━━━━━ MATERIAL PROVIDED ━━━━━

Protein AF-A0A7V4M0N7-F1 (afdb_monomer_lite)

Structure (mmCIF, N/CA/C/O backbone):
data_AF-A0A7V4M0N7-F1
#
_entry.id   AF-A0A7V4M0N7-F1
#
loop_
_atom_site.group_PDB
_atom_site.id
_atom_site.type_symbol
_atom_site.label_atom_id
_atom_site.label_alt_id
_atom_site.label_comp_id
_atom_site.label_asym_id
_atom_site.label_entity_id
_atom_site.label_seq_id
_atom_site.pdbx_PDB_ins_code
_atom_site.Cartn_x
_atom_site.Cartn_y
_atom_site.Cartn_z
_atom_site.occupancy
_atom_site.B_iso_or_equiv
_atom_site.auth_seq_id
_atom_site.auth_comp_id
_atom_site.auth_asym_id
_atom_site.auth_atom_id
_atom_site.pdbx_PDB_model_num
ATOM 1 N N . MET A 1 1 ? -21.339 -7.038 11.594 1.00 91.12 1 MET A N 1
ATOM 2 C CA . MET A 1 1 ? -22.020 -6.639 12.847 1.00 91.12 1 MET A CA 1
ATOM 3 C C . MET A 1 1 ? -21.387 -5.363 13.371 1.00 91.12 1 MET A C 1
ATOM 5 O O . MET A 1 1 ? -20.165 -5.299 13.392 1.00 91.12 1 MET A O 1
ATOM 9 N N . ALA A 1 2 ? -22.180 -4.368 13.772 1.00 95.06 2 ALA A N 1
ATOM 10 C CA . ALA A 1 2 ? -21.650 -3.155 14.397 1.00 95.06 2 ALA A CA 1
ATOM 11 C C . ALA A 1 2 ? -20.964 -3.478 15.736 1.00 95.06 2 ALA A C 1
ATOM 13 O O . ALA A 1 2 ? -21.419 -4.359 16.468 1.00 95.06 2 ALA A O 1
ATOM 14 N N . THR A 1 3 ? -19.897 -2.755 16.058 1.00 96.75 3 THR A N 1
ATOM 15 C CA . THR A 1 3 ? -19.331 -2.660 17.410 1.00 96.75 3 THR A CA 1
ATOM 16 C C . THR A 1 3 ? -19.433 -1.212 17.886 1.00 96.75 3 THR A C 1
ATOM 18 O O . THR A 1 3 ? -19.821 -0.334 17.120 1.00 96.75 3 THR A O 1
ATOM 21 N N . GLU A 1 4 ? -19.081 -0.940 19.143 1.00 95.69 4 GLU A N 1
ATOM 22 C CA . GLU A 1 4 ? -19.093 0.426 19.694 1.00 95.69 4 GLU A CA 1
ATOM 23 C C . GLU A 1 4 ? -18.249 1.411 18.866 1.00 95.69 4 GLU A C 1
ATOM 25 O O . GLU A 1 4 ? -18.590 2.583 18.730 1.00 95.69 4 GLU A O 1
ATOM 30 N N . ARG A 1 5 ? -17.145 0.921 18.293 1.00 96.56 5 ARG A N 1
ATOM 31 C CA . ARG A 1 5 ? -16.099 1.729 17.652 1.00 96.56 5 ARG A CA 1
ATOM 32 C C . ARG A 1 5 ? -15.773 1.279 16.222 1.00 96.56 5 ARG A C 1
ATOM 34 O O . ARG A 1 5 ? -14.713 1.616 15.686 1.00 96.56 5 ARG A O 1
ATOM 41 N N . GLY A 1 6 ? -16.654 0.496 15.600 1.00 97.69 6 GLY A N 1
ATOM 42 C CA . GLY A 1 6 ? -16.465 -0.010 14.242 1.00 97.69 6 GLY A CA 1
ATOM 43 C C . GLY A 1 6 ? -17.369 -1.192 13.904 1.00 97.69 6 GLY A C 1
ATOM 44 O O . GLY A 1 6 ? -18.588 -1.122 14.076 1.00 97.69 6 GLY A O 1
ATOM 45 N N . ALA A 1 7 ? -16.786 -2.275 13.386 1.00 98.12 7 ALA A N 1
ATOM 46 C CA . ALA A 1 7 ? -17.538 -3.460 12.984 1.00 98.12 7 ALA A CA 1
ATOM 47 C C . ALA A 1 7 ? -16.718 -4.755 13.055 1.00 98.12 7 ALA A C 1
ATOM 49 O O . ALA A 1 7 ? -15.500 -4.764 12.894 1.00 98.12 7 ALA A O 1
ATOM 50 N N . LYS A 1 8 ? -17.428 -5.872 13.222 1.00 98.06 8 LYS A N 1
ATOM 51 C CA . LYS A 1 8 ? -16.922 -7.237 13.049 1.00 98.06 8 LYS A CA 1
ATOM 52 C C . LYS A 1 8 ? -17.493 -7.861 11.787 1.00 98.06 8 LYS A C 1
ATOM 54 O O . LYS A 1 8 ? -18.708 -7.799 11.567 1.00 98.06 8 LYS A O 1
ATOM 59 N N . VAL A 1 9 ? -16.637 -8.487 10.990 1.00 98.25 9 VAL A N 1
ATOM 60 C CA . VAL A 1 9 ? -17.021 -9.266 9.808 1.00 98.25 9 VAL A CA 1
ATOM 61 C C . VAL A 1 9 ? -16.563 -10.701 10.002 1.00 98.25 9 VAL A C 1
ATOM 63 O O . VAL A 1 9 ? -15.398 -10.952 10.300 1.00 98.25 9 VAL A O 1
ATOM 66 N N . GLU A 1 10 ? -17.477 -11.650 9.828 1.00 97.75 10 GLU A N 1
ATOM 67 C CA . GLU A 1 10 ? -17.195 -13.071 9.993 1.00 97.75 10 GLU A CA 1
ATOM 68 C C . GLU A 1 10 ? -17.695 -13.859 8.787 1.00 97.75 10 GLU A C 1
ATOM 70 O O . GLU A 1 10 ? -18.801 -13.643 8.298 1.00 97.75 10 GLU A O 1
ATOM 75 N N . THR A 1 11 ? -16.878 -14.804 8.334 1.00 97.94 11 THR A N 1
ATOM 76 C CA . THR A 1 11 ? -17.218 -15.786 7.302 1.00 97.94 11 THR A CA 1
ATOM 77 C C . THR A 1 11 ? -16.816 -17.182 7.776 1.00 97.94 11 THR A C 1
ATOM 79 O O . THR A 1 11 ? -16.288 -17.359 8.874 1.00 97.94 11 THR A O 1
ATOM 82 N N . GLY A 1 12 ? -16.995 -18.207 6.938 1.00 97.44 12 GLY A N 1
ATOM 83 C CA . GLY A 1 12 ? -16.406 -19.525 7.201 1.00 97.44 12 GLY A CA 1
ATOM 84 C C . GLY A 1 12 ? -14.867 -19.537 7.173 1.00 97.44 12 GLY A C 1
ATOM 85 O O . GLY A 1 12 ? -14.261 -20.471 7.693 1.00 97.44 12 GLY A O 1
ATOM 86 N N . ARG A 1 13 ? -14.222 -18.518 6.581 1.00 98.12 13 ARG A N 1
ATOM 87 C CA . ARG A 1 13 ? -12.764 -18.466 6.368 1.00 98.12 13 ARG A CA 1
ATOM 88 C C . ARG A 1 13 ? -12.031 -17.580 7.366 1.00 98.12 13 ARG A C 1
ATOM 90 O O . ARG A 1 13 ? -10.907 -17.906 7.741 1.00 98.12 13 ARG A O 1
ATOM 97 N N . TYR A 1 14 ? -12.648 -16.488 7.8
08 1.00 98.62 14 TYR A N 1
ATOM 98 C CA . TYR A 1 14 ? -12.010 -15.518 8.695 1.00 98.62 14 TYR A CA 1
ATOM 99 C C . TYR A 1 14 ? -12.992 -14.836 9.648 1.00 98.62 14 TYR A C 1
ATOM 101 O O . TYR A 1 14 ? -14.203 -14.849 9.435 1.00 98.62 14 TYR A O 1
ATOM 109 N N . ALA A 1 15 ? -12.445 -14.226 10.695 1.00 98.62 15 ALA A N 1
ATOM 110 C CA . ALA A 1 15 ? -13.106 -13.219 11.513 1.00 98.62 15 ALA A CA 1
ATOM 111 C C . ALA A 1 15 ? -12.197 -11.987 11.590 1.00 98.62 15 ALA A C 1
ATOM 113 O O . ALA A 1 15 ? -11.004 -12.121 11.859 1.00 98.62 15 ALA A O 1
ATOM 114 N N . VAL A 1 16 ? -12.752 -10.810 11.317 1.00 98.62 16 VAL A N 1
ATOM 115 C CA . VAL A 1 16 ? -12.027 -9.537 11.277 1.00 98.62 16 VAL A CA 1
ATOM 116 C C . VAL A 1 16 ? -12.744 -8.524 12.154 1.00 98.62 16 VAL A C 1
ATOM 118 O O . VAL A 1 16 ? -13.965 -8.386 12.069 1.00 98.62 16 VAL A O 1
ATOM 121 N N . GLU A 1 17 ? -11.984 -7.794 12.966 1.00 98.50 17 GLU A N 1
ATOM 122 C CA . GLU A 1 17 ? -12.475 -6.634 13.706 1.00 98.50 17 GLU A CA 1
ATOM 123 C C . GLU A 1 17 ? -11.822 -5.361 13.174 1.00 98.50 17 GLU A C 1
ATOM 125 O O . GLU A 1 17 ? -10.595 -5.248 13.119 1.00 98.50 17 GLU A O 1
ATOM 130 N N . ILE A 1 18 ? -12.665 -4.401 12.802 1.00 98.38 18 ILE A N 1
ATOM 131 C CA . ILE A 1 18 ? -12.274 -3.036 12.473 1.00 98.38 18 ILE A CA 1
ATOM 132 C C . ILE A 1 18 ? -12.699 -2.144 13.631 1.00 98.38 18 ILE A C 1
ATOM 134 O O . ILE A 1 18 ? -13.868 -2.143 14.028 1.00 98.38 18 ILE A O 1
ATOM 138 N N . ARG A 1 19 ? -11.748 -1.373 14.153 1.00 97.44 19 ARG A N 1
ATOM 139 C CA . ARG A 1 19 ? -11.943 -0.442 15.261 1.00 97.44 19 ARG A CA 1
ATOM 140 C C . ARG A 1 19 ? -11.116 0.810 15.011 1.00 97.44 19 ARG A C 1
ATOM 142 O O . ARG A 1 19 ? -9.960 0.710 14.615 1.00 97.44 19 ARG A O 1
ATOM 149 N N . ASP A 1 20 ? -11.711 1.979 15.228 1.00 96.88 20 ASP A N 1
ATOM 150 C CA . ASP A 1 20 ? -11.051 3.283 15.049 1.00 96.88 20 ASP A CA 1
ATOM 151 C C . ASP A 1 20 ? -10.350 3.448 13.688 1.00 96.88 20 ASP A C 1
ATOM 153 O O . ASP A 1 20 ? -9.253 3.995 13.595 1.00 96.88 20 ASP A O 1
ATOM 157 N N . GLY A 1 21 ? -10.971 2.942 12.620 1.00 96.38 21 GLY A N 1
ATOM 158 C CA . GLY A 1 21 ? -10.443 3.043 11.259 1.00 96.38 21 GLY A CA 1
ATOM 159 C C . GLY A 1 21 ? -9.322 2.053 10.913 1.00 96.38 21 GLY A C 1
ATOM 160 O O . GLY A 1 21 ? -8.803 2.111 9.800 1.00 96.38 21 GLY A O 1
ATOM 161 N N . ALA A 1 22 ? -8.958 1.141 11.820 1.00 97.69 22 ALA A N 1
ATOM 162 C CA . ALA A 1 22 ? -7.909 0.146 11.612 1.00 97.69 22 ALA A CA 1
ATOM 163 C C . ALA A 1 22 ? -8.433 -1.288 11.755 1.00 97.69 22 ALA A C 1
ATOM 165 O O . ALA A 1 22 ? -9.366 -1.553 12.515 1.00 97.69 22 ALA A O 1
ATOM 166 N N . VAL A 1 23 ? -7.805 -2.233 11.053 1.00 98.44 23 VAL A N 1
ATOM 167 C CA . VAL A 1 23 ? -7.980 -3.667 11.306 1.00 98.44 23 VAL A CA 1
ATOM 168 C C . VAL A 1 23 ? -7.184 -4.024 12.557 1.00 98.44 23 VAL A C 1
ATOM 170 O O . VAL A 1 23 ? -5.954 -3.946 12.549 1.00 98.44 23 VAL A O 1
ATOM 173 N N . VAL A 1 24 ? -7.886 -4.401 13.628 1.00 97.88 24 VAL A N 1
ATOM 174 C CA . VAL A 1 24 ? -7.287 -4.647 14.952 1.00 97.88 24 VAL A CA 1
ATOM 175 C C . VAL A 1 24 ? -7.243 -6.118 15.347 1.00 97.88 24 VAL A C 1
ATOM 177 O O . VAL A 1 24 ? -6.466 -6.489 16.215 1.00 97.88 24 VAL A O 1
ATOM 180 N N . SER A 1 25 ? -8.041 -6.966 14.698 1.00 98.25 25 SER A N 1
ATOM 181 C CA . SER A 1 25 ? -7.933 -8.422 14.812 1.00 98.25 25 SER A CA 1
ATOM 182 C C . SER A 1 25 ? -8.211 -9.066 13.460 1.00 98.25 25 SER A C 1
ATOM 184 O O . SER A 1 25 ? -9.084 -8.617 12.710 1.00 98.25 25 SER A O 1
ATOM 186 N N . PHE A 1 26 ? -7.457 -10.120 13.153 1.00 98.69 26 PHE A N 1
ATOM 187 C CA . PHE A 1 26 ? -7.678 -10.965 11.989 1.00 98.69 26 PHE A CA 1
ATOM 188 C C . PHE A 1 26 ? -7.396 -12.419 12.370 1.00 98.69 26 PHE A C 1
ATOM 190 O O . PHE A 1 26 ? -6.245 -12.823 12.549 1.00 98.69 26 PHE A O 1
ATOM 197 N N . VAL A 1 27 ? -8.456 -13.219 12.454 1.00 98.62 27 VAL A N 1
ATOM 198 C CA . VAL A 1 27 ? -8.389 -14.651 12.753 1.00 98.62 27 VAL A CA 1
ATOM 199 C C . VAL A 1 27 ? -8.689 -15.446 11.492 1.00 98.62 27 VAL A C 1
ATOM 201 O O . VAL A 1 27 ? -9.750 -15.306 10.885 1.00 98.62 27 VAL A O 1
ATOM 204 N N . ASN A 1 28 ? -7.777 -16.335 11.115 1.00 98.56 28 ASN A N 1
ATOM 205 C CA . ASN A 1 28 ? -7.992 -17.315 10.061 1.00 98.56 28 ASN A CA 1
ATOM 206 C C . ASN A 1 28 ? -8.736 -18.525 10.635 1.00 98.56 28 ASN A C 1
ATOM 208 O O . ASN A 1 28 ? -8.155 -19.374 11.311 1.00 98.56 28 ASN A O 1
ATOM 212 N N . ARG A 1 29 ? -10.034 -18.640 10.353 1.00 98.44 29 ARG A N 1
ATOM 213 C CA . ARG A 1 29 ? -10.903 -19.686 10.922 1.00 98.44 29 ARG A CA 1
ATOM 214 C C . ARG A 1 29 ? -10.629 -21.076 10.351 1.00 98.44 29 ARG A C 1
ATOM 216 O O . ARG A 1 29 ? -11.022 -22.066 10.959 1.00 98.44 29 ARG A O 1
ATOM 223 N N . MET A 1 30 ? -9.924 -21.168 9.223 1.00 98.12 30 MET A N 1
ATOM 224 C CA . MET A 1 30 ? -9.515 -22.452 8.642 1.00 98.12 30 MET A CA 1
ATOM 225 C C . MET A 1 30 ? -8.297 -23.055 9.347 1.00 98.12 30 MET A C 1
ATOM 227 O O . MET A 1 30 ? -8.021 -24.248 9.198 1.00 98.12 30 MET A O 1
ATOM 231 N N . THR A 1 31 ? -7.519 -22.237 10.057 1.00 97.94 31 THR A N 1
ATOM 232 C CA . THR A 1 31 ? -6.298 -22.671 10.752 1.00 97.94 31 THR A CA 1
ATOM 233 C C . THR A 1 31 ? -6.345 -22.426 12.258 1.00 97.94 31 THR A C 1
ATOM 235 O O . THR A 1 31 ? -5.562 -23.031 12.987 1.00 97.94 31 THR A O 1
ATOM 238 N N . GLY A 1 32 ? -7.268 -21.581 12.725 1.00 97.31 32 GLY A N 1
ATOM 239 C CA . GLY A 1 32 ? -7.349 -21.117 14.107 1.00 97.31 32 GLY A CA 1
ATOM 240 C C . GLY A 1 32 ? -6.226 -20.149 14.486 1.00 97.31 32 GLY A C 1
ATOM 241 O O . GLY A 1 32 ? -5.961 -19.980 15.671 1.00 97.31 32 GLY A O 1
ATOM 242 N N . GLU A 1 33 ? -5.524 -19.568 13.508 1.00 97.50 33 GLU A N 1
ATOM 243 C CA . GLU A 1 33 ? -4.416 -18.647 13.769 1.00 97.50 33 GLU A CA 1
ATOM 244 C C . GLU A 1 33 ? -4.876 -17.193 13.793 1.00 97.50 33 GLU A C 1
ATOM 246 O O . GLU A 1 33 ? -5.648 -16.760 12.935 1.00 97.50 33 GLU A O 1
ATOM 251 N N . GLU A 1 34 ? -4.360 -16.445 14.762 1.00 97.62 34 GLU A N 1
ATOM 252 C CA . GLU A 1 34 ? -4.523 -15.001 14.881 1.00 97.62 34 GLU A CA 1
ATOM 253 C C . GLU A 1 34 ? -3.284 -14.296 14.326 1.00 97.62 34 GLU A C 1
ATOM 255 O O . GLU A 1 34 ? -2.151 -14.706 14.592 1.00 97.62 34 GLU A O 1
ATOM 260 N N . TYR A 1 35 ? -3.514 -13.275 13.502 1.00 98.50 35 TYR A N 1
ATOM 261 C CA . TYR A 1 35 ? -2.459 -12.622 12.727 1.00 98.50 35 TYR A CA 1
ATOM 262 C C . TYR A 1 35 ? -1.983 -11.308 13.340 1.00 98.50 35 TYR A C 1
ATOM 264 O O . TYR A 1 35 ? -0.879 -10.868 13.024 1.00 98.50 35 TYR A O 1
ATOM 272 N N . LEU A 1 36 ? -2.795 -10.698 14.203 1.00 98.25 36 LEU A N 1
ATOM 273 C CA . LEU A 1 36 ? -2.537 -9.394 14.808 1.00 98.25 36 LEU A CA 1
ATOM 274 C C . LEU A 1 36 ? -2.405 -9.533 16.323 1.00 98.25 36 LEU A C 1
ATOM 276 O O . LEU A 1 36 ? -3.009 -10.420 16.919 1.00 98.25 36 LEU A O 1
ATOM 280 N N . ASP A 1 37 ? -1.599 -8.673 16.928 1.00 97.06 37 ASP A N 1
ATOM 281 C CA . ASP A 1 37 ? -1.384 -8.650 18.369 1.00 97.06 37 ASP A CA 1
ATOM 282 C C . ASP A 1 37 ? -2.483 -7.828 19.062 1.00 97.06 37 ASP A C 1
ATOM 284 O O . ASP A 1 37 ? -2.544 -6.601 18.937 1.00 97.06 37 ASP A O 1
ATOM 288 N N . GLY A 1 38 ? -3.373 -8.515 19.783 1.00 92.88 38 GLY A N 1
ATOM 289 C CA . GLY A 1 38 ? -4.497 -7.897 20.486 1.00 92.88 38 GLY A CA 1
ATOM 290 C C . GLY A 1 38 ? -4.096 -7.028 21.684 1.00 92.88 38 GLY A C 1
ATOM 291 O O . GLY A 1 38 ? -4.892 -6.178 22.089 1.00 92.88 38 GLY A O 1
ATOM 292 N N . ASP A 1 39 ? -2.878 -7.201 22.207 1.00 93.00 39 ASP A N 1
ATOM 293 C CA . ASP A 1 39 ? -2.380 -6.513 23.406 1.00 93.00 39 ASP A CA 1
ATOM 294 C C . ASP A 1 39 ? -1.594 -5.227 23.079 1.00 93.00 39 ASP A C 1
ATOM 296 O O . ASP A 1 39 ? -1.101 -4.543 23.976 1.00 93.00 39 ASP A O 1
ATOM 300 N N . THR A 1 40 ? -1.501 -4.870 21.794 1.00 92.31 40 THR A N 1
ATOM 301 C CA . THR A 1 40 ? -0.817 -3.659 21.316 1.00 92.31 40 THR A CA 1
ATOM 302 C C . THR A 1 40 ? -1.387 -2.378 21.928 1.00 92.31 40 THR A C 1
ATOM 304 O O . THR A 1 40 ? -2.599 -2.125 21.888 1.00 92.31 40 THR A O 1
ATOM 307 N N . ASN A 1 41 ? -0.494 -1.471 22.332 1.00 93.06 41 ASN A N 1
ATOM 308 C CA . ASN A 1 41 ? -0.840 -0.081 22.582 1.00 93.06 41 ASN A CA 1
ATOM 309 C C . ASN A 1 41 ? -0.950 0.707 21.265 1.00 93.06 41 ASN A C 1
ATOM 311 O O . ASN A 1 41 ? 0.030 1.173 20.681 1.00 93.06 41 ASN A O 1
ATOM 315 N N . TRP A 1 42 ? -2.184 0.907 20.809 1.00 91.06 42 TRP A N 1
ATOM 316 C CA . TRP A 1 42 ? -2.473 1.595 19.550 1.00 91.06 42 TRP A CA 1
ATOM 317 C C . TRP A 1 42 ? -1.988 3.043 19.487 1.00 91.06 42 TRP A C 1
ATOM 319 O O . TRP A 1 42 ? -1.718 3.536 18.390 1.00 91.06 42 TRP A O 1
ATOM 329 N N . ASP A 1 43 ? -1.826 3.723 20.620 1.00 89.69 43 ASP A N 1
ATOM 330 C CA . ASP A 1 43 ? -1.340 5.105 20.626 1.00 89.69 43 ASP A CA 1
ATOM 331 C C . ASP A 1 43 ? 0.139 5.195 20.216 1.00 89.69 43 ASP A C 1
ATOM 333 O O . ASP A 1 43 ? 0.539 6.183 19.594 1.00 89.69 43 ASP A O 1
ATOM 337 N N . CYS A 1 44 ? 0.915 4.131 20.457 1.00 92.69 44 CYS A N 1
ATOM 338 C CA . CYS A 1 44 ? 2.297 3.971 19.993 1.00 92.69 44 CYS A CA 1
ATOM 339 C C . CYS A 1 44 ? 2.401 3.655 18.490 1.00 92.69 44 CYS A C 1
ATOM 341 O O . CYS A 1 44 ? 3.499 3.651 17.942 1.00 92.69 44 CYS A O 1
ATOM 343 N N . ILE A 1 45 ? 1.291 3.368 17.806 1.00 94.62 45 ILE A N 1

━━━━━

DIRECTIONS: Would you retype the lines above from the one with "ATOM 31 C CA" down to the one with "ATOM 85 O O", word for word, both ends included and no other lines?

OUTPUT FOR THIS EXERCISE:
ATOM 31 C CA . ARG A 1 5 ? -16.099 1.729 17.652 1.00 96.56 5 ARG A CA 1
ATOM 32 C C . ARG A 1 5 ? -15.773 1.279 16.222 1.00 96.56 5 ARG A C 1
ATOM 34 O O . ARG A 1 5 ? -14.713 1.616 15.686 1.00 96.56 5 ARG A O 1
ATOM 41 N N . GLY A 1 6 ? -16.654 0.496 15.600 1.00 97.69 6 GLY A N 1
ATOM 42 C CA . GLY A 1 6 ? -16.465 -0.010 14.242 1.00 97.69 6 GLY A CA 1
ATOM 43 C C . GLY A 1 6 ? -17.369 -1.192 13.904 1.00 97.69 6 GLY A C 1
ATOM 44 O O . GLY A 1 6 ? -18.588 -1.122 14.076 1.00 97.69 6 GLY A O 1
ATOM 45 N N . ALA A 1 7 ? -16.786 -2.275 13.386 1.00 98.12 7 ALA A N 1
ATOM 46 C CA . ALA A 1 7 ? -17.538 -3.460 12.984 1.00 98.12 7 ALA A CA 1
ATOM 47 C C . ALA A 1 7 ? -16.718 -4.755 13.055 1.00 98.12 7 ALA A C 1
ATOM 49 O O . ALA A 1 7 ? -15.500 -4.764 12.894 1.00 98.12 7 ALA A O 1
ATOM 50 N N . LYS A 1 8 ? -17.428 -5.872 13.222 1.00 98.06 8 LYS A N 1
ATOM 51 C CA . LYS A 1 8 ? -16.922 -7.237 13.049 1.00 98.06 8 LYS A CA 1
ATOM 52 C C . LYS A 1 8 ? -17.493 -7.861 11.787 1.00 98.06 8 LYS A C 1
ATOM 54 O O . LYS A 1 8 ? -18.708 -7.799 11.567 1.00 98.06 8 LYS A O 1
ATOM 59 N N . VAL A 1 9 ? -16.637 -8.487 10.990 1.00 98.25 9 VAL A N 1
ATOM 60 C CA . VAL A 1 9 ? -17.021 -9.266 9.808 1.00 98.25 9 VAL A CA 1
ATOM 61 C C . VAL A 1 9 ? -16.563 -10.701 10.002 1.00 98.25 9 VAL A C 1
ATOM 63 O O . VAL A 1 9 ? -15.398 -10.952 10.300 1.00 98.25 9 VAL A O 1
ATOM 66 N N . GLU A 1 10 ? -17.477 -11.650 9.828 1.00 97.75 10 GLU A N 1
ATOM 67 C CA . GLU A 1 10 ? -17.195 -13.071 9.993 1.00 97.75 10 GLU A CA 1
ATOM 68 C C . GLU A 1 10 ? -17.695 -13.859 8.787 1.00 97.75 10 GLU A C 1
ATOM 70 O O . GLU A 1 10 ? -18.801 -13.643 8.298 1.00 97.75 10 GLU A O 1
ATOM 75 N N . THR A 1 11 ? -16.878 -14.804 8.334 1.00 97.94 11 THR A N 1
ATOM 76 C CA . THR A 1 11 ? -17.218 -15.786 7.302 1.00 97.94 11 THR A CA 1
ATOM 77 C C . THR A 1 11 ? -16.816 -17.182 7.776 1.00 97.94 11 THR A C 1
ATOM 79 O O . THR A 1 11 ? -16.288 -17.359 8.874 1.00 97.94 11 THR A O 1
ATOM 82 N N . GLY A 1 12 ? -16.995 -18.207 6.938 1.00 97.44 12 GLY A N 1
ATOM 83 C CA . GLY A 1 12 ? -16.406 -19.525 7.201 1.00 97.44 12 GLY A CA 1
ATOM 84 C C . GLY A 1 12 ? -14.867 -19.537 7.173 1.00 97.44 12 GLY A C 1
ATOM 85 O O . GLY A 1 12 ? -14.261 -20.471 7.693 1.00 97.44 12 GLY A O 1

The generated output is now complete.